Cloud-orchestration tools like CliQr's are important for enterprise admins to deploy and manage applications across the gamut of bare-metal, virtualized, and container-based environments. Such tools are particularly important when you use multiple cloud providers, as most enterprises should. Enterprises need to abstract away the underlying complexities of running multiple clouds, which is what cloud-management platforms do.

That's why Cisco's acquisition of CliQr is bad news. Cisco will move CliQr into its InterCloud framework. That makes sense -- CliQr was already part of Cisco's recommended suite for deploying InterCloud, and owning the technology will let Cisco control a key on-ramp to its InterCloud.

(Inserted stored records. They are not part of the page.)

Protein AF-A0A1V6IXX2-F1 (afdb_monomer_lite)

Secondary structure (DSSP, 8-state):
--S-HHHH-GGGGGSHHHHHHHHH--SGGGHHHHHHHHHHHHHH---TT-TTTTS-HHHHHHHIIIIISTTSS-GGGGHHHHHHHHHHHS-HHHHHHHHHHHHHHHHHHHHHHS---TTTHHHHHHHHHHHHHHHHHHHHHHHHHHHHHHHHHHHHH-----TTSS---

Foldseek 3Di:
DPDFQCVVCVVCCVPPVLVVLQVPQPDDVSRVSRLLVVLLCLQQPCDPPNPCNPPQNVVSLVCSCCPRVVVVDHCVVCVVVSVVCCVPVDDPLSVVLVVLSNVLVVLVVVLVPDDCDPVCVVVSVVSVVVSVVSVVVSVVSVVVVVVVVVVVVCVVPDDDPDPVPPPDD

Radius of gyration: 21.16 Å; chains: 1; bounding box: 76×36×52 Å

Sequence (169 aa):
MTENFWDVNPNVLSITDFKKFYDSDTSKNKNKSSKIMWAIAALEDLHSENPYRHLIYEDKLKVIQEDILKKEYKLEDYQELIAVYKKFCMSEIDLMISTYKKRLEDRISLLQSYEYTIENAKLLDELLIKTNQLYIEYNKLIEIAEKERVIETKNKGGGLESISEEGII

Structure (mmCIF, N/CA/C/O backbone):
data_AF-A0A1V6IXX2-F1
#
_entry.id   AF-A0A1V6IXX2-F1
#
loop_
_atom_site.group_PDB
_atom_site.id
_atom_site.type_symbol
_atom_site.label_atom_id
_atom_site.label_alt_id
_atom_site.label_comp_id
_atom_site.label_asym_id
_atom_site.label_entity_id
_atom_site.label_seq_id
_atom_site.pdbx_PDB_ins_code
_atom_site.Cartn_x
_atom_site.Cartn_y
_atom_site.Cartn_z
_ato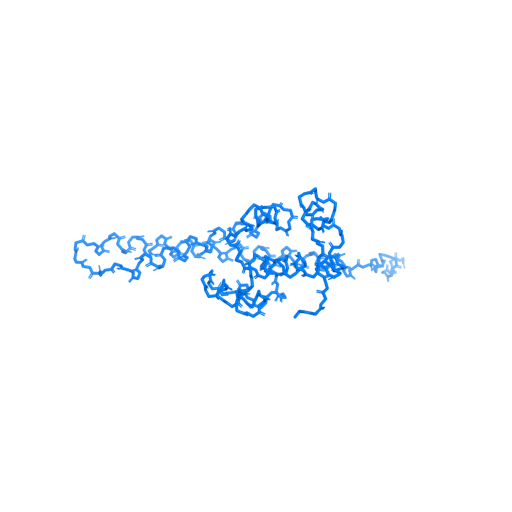m_site.occupancy
_atom_site.B_iso_or_equiv
_atom_site.auth_seq_id
_atom_site.auth_comp_id
_atom_site.auth_asym_id
_atom_site.auth_atom_id
_atom_site.pdbx_PDB_model_num
ATOM 1 N N . MET A 1 1 ? 4.225 11.036 -15.515 1.00 54.50 1 MET A N 1
ATOM 2 C CA . MET A 1 1 ? 5.385 10.123 -15.565 1.00 54.50 1 MET A CA 1
ATOM 3 C C . MET A 1 1 ? 5.716 9.844 -17.018 1.00 54.50 1 MET A C 1
ATOM 5 O O . MET A 1 1 ? 4.886 9.275 -17.716 1.00 54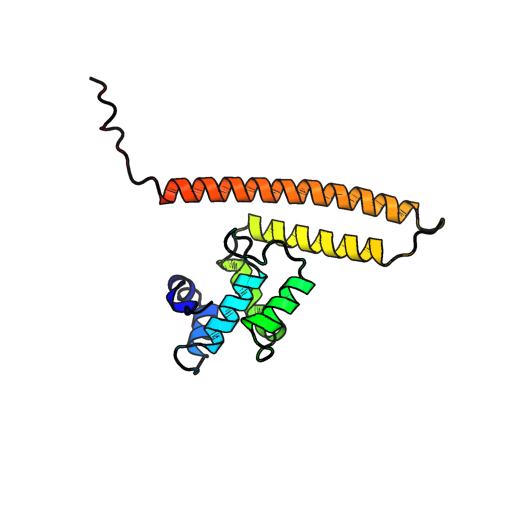.50 1 MET A O 1
ATOM 9 N N . THR A 1 2 ? 6.855 10.337 -17.492 1.00 66.69 2 THR A N 1
ATOM 10 C CA . THR A 1 2 ? 7.290 10.229 -18.899 1.00 66.69 2 THR A CA 1
ATOM 11 C C . THR A 1 2 ? 8.525 9.351 -19.079 1.00 66.69 2 THR A C 1
ATOM 13 O O . THR A 1 2 ? 8.813 8.957 -20.204 1.00 66.69 2 THR A O 1
ATOM 16 N N . GLU A 1 3 ? 9.230 9.022 -17.997 1.00 89.62 3 GLU A N 1
ATOM 17 C CA . GLU A 1 3 ? 10.450 8.214 -18.035 1.00 89.62 3 GLU A CA 1
ATOM 18 C C . GLU A 1 3 ? 10.145 6.727 -17.850 1.00 89.62 3 GLU A C 1
ATOM 20 O O . GLU A 1 3 ? 9.180 6.340 -17.185 1.00 89.62 3 GLU A O 1
ATOM 25 N N . ASN A 1 4 ? 10.957 5.878 -18.474 1.00 94.69 4 ASN A N 1
ATOM 26 C CA . ASN A 1 4 ? 10.801 4.435 -18.390 1.00 94.69 4 ASN A CA 1
ATOM 27 C C . ASN A 1 4 ? 11.266 3.927 -17.018 1.00 94.69 4 ASN A C 1
ATOM 29 O O . ASN A 1 4 ? 12.369 4.249 -16.584 1.00 94.69 4 ASN A O 1
ATOM 33 N N . PHE A 1 5 ? 10.454 3.103 -16.355 1.00 96.00 5 PHE A N 1
ATOM 34 C CA . PHE A 1 5 ? 10.759 2.572 -15.025 1.00 96.00 5 PHE A CA 1
ATOM 35 C C . PHE A 1 5 ? 12.097 1.830 -14.993 1.00 96.00 5 PHE A C 1
ATOM 37 O O . PHE A 1 5 ? 12.855 1.969 -14.036 1.00 96.00 5 PHE A O 1
ATOM 44 N N . TRP A 1 6 ? 12.389 1.056 -16.038 1.00 96.75 6 TRP A N 1
ATOM 45 C CA . TRP A 1 6 ? 13.585 0.224 -16.121 1.00 96.75 6 TRP A CA 1
ATOM 46 C C . TRP A 1 6 ? 14.854 1.042 -16.335 1.00 96.75 6 TRP A C 1
ATOM 48 O O . TRP A 1 6 ? 15.908 0.657 -15.838 1.00 96.75 6 TRP A O 1
ATOM 58 N N . ASP A 1 7 ? 14.740 2.177 -17.026 1.00 96.06 7 ASP A N 1
ATOM 59 C CA . ASP A 1 7 ? 15.858 3.097 -17.244 1.00 96.06 7 ASP A CA 1
ATOM 60 C C . ASP A 1 7 ? 16.178 3.882 -15.962 1.00 96.06 7 ASP A C 1
ATOM 62 O O . ASP A 1 7 ? 17.343 4.135 -15.666 1.00 96.06 7 ASP A O 1
ATOM 66 N N . VAL A 1 8 ? 15.152 4.219 -15.169 1.00 94.75 8 VAL A N 1
ATOM 67 C CA . VAL A 1 8 ? 15.307 4.894 -13.868 1.00 94.75 8 VAL A CA 1
ATOM 68 C C . VAL A 1 8 ? 15.808 3.931 -12.787 1.00 94.75 8 VAL A C 1
ATOM 70 O O . VAL A 1 8 ? 16.602 4.313 -11.930 1.00 94.75 8 VAL A O 1
ATOM 73 N N . ASN A 1 9 ? 15.384 2.666 -12.833 1.00 94.69 9 ASN A N 1
ATOM 74 C CA . ASN A 1 9 ? 15.671 1.664 -11.806 1.00 94.69 9 ASN A CA 1
ATOM 75 C C . ASN A 1 9 ? 16.411 0.437 -12.372 1.00 94.69 9 ASN A C 1
ATOM 77 O O . ASN A 1 9 ? 15.960 -0.692 -12.167 1.00 94.69 9 ASN A O 1
ATOM 81 N N . PRO A 1 10 ? 17.563 0.584 -13.054 1.00 95.56 10 PRO A N 1
ATOM 82 C CA . PRO A 1 10 ? 18.203 -0.533 -13.759 1.00 95.56 10 PRO A CA 1
ATOM 83 C C . PRO A 1 10 ? 18.623 -1.671 -12.817 1.00 95.56 10 PRO A C 1
ATOM 85 O O . PRO A 1 10 ? 18.609 -2.841 -13.198 1.00 95.56 10 PRO A O 1
ATOM 88 N N . ASN A 1 11 ? 18.931 -1.349 -11.557 1.00 94.50 11 ASN A N 1
ATOM 89 C CA . ASN A 1 11 ? 19.355 -2.320 -10.547 1.00 94.50 11 ASN A CA 1
ATOM 90 C C . ASN A 1 11 ? 18.281 -3.370 -10.233 1.00 94.50 11 ASN A C 1
ATOM 92 O O . ASN A 1 11 ? 18.623 -4.497 -9.868 1.00 94.50 11 ASN A O 1
ATOM 96 N N . VAL A 1 12 ? 16.993 -3.050 -10.407 1.00 94.75 12 VAL A N 1
ATOM 97 C CA . VAL A 1 12 ? 15.906 -3.999 -10.119 1.00 94.75 12 VAL A CA 1
ATOM 98 C C . VAL A 1 12 ? 15.886 -5.170 -11.107 1.00 94.75 12 VAL A C 1
ATOM 100 O O . VAL A 1 12 ? 15.383 -6.239 -10.780 1.00 94.75 12 VAL A O 1
ATOM 103 N N . LEU A 1 13 ? 16.518 -5.034 -12.280 1.00 96.44 13 LEU A N 1
ATOM 104 C CA . LEU A 1 13 ? 16.667 -6.125 -13.251 1.00 96.44 13 LEU A CA 1
ATOM 105 C C . LEU A 1 13 ? 17.632 -7.230 -12.787 1.00 96.44 13 LEU A C 1
ATOM 107 O O . LEU A 1 13 ? 17.713 -8.276 -13.430 1.00 96.44 13 LEU A O 1
ATOM 111 N N . SER A 1 14 ? 18.342 -7.039 -11.670 1.00 95.94 14 SER A N 1
ATOM 112 C CA . SER A 1 14 ? 19.077 -8.122 -11.001 1.00 95.94 14 SER A CA 1
ATOM 113 C C . SER A 1 14 ? 18.147 -9.157 -10.349 1.00 95.94 14 SER A C 1
ATOM 115 O O . SER A 1 14 ? 18.550 -10.297 -10.114 1.00 95.94 14 SER A O 1
ATOM 117 N N . ILE A 1 15 ? 16.885 -8.793 -10.099 1.00 96.75 15 ILE A N 1
ATOM 118 C CA . ILE A 1 15 ? 15.867 -9.671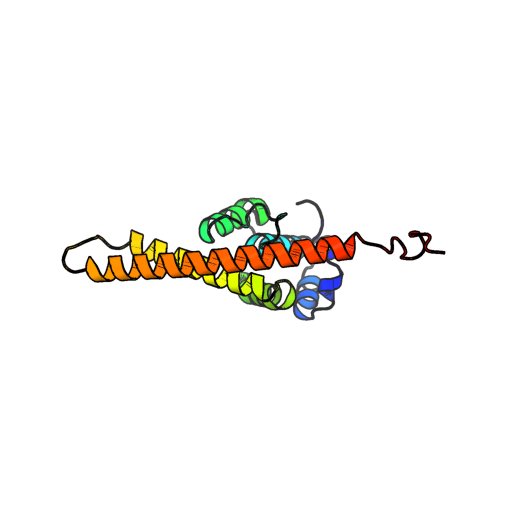 -9.521 1.00 96.75 15 ILE A CA 1
ATOM 119 C C . ILE A 1 15 ? 15.221 -10.479 -10.647 1.00 96.75 15 ILE A C 1
ATOM 121 O O . ILE A 1 15 ? 14.711 -9.933 -11.627 1.00 96.75 15 ILE A O 1
ATOM 125 N N . THR A 1 16 ? 15.227 -11.807 -10.500 1.00 97.31 16 THR A N 1
ATOM 126 C CA . THR A 1 16 ? 14.826 -12.740 -11.568 1.00 97.31 16 THR A CA 1
ATOM 127 C C . THR A 1 16 ? 13.393 -12.509 -12.049 1.00 97.31 16 THR A C 1
ATOM 129 O O . THR A 1 16 ? 13.145 -12.539 -13.253 1.00 97.31 16 THR A O 1
ATOM 132 N N . ASP A 1 17 ? 12.454 -12.263 -11.138 1.00 97.88 17 ASP A N 1
ATOM 133 C CA . ASP A 1 17 ? 11.043 -12.062 -11.483 1.00 97.88 17 ASP A CA 1
ATOM 134 C C . ASP A 1 17 ? 10.827 -10.769 -12.284 1.00 97.88 17 ASP A C 1
ATOM 136 O O . ASP A 1 17 ? 10.141 -10.780 -13.308 1.00 97.88 17 ASP A O 1
ATOM 140 N N . PHE A 1 18 ? 11.506 -9.680 -11.908 1.00 97.75 18 PHE A N 1
ATOM 141 C CA . PHE A 1 18 ? 11.483 -8.429 -12.670 1.00 97.75 18 PHE A CA 1
ATOM 142 C C . PHE A 1 18 ? 12.156 -8.562 -14.025 1.00 97.75 18 PHE A C 1
ATOM 144 O O . PHE A 1 18 ? 11.621 -8.076 -15.021 1.00 97.75 18 PHE A O 1
ATOM 151 N N . LYS A 1 19 ? 13.280 -9.281 -14.096 1.00 97.75 1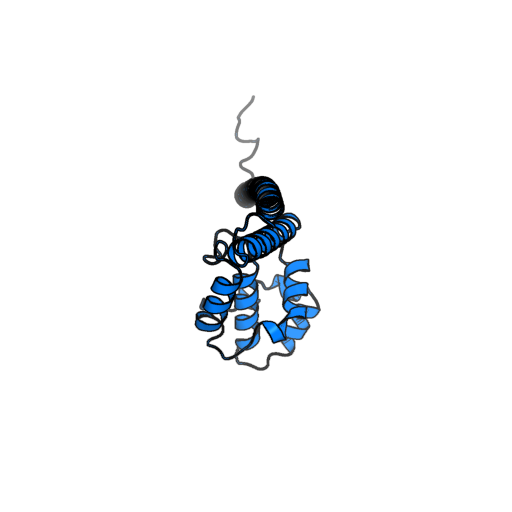9 LYS A N 1
ATOM 152 C CA . LYS A 1 19 ? 13.936 -9.566 -15.369 1.00 97.75 19 LYS A CA 1
ATOM 153 C C . LYS A 1 19 ? 13.028 -10.351 -16.315 1.00 97.75 19 LYS A C 1
ATOM 155 O O . LYS A 1 19 ? 12.900 -9.977 -17.475 1.00 97.75 19 LYS A O 1
ATOM 160 N N . LYS A 1 20 ? 12.362 -11.404 -15.831 1.00 97.75 20 LYS A N 1
ATOM 161 C CA . LYS A 1 20 ? 11.399 -12.175 -16.634 1.00 97.75 20 LYS A CA 1
ATOM 162 C C . LYS A 1 20 ? 10.253 -11.295 -17.127 1.00 97.75 20 LYS A C 1
ATOM 164 O O . LYS A 1 20 ? 9.891 -11.374 -18.299 1.00 97.75 20 LYS A O 1
ATOM 169 N N . PHE A 1 21 ? 9.712 -10.440 -16.259 1.00 97.88 21 PHE A N 1
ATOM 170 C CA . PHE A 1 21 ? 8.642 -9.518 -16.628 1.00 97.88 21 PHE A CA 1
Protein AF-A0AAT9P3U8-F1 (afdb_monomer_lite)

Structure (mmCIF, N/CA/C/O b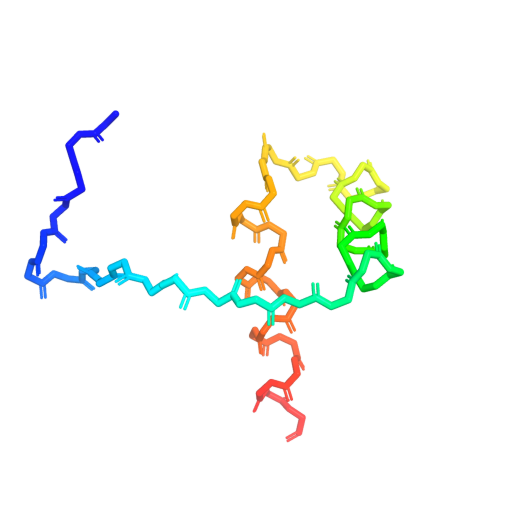ackbone):
data_AF-A0AAT9P3U8-F1
#
_entry.id   AF-A0AAT9P3U8-F1
#
loop_
_atom_site.group_PDB
_atom_site.id
_atom_site.type_symbol
_atom_site.label_atom_id
_atom_site.label_alt_id
_atom_site.label_comp_id
_atom_site.label_asym_id
_atom_site.label_entity_id
_atom_site.label_seq_id
_atom_site.pdbx_PDB_ins_code
_atom_site.Cartn_x
_atom_site.Cartn_y
_atom_site.Cartn_z
_atom_site.occupancy
_atom_site.B_iso_or_equiv
_atom_site.auth_seq_id
_atom_site.auth_comp_id
_atom_site.auth_asym_id
_atom_site.auth_atom_id
_atom_site.pdbx_PDB_model_num
ATOM 1 N N . MET A 1 1 ? 19.764 0.992 2.482 1.00 59.75 1 MET A N 1
ATOM 2 C CA . MET A 1 1 ? 20.148 -0.262 1.795 1.00 59.75 1 MET A CA 1
ATOM 3 C C . MET A 1 1 ? 20.221 0.010 0.305 1.00 59.75 1 MET A C 1
ATOM 5 O O . MET A 1 1 ? 19.303 0.631 -0.219 1.00 59.75 1 MET A O 1
ATOM 9 N N . ALA A 1 2 ? 21.297 -0.403 -0.363 1.00 73.75 2 ALA A N 1
ATOM 10 C CA . ALA A 1 2 ? 21.332 -0.390 -1.822 1.00 73.75 2 ALA A CA 1
ATOM 11 C C . ALA A 1 2 ? 20.314 -1.420 -2.334 1.00 73.75 2 ALA A C 1
ATOM 13 O O . ALA A 1 2 ? 20.345 -2.578 -1.924 1.00 73.75 2 ALA A O 1
ATOM 14 N N . ILE A 1 3 ? 19.368 -0.982 -3.163 1.00 76.94 3 ILE A N 1
ATOM 15 C CA . ILE A 1 3 ? 18.362 -1.866 -3.753 1.00 76.94 3 ILE A CA 1
ATOM 16 C C . ILE A 1 3 ? 18.994 -2.544 -4.969 1.00 76.94 3 ILE A C 1
ATOM 18 O O . ILE A 1 3 ? 19.481 -1.858 -5.870 1.00 76.94 3 ILE A O 1
ATOM 22 N N . ASP A 1 4 ? 18.961 -3.875 -5.013 1.00 87.56 4 ASP A N 1
ATOM 23 C CA . ASP A 1 4 ? 19.331 -4.634 -6.206 1.00 87.56 4 ASP A CA 1
ATOM 24 C C . ASP A 1 4 ? 18.322 -4.344 -7.330 1.00 87.56 4 ASP A C 1
ATOM 26 O O . ASP A 1 4 ? 17.170 -4.790 -7.287 1.00 87.56 4 ASP A O 1
ATOM 30 N N . LYS A 1 5 ? 18.767 -3.575 -8.331 1.00 83.44 5 LYS A N 1
ATOM 31 C CA . LYS A 1 5 ? 17.957 -3.128 -9.477 1.00 83.44 5 LYS A CA 1
ATOM 32 C C . LYS A 1 5 ? 17.681 -4.227 -10.511 1.00 83.44 5 LYS A C 1
ATOM 34 O O . LYS A 1 5 ? 16.899 -3.994 -11.443 1.00 83.44 5 LYS A O 1
ATOM 39 N N . THR A 1 6 ? 18.330 -5.388 -10.383 1.00 90.06 6 THR A N 1
ATOM 40 C CA . THR A 1 6 ? 18.052 -6.570 -11.216 1.00 90.06 6 THR A CA 1
ATOM 41 C C . THR A 1 6 ? 16.837 -7.334 -10.700 1.00 90.06 6 THR A C 1
ATOM 43 O O . THR A 1 6 ? 16.063 -7.853 -11.496 1.00 90.06 6 THR A O 1
ATOM 46 N N . LYS A 1 7 ? 16.618 -7.321 -9.380 1.00 91.88 7 LYS A N 1
ATOM 47 C CA . LYS A 1 7 ? 15.496 -8.005 -8.721 1.00 91.88 7 LYS A CA 1
ATOM 48 C C . LYS A 1 7 ? 14.312 -7.095 -8.418 1.00 91.88 7 LYS A C 1
ATOM 50 O O . LYS A 1 7 ? 13.190 -7.572 -8.323 1.00 91.88 7 LYS A O 1
ATOM 55 N N . ASN A 1 8 ? 14.547 -5.792 -8.260 1.00 89.62 8 ASN A N 1
ATOM 56 C CA . ASN A 1 8 ? 13.521 -4.839 -7.846 1.00 89.62 8 ASN A CA 1
ATOM 57 C C . ASN A 1 8 ? 13.471 -3.637 -8.790 1.00 89.62 8 ASN A C 1
ATOM 59 O O . ASN A 1 8 ? 14.505 -3.114 -9.213 1.00 89.62 8 ASN A O 1
ATOM 63 N N . LYS A 1 9 ? 12.261 -3.146 -9.064 1.00 91.12 9 LYS A N 1
ATOM 64 C CA . LYS A 1 9 ? 12.026 -1.883 -9.773 1.00 91.12 9 LYS A CA 1
ATOM 65 C C . LYS A 1 9 ? 11.329 -0.894 -8.847 1.00 91.12 9 LYS A C 1
ATOM 67 O O . LYS A 1 9 ? 10.502 -1.278 -8.027 1.00 91.12 9 LYS A O 1
ATOM 72 N N . GLN A 1 10 ? 11.690 0.378 -8.975 1.00 91.69 10 GLN A N 1
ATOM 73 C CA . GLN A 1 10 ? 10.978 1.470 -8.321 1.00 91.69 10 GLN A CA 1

But it doesn't make sense for IT. To be effective, cloud-management platforms need to be both technology- and cloud-agnostic. That independence ends once these platforms are purchased by large enterprise vendors that focus on their own cloud offerings, in a bid to steer customers to their offerings.

Cisco's CliQr purchase is the latest in several similar acquisitions of other cloud orchestrators, all of which have reduced the number of independent, platform-agnostic cloud-management platforms for IT to use. CSC bought ServiceMesh in 2013, Dell bought Enstratius in 2013, and IBM bought Gravitant last year.

The CliQr acquisition leaves a hole in the market that, I hope, other vendors such as Rightscale might fill. Given the critical role of cloud orchestration in successful cloud deployments, I'd like to see more independent cloud-management providers come to the market -- quickly -- to replace the ones gobbled up by the Ciscos, Dells, and IBMs.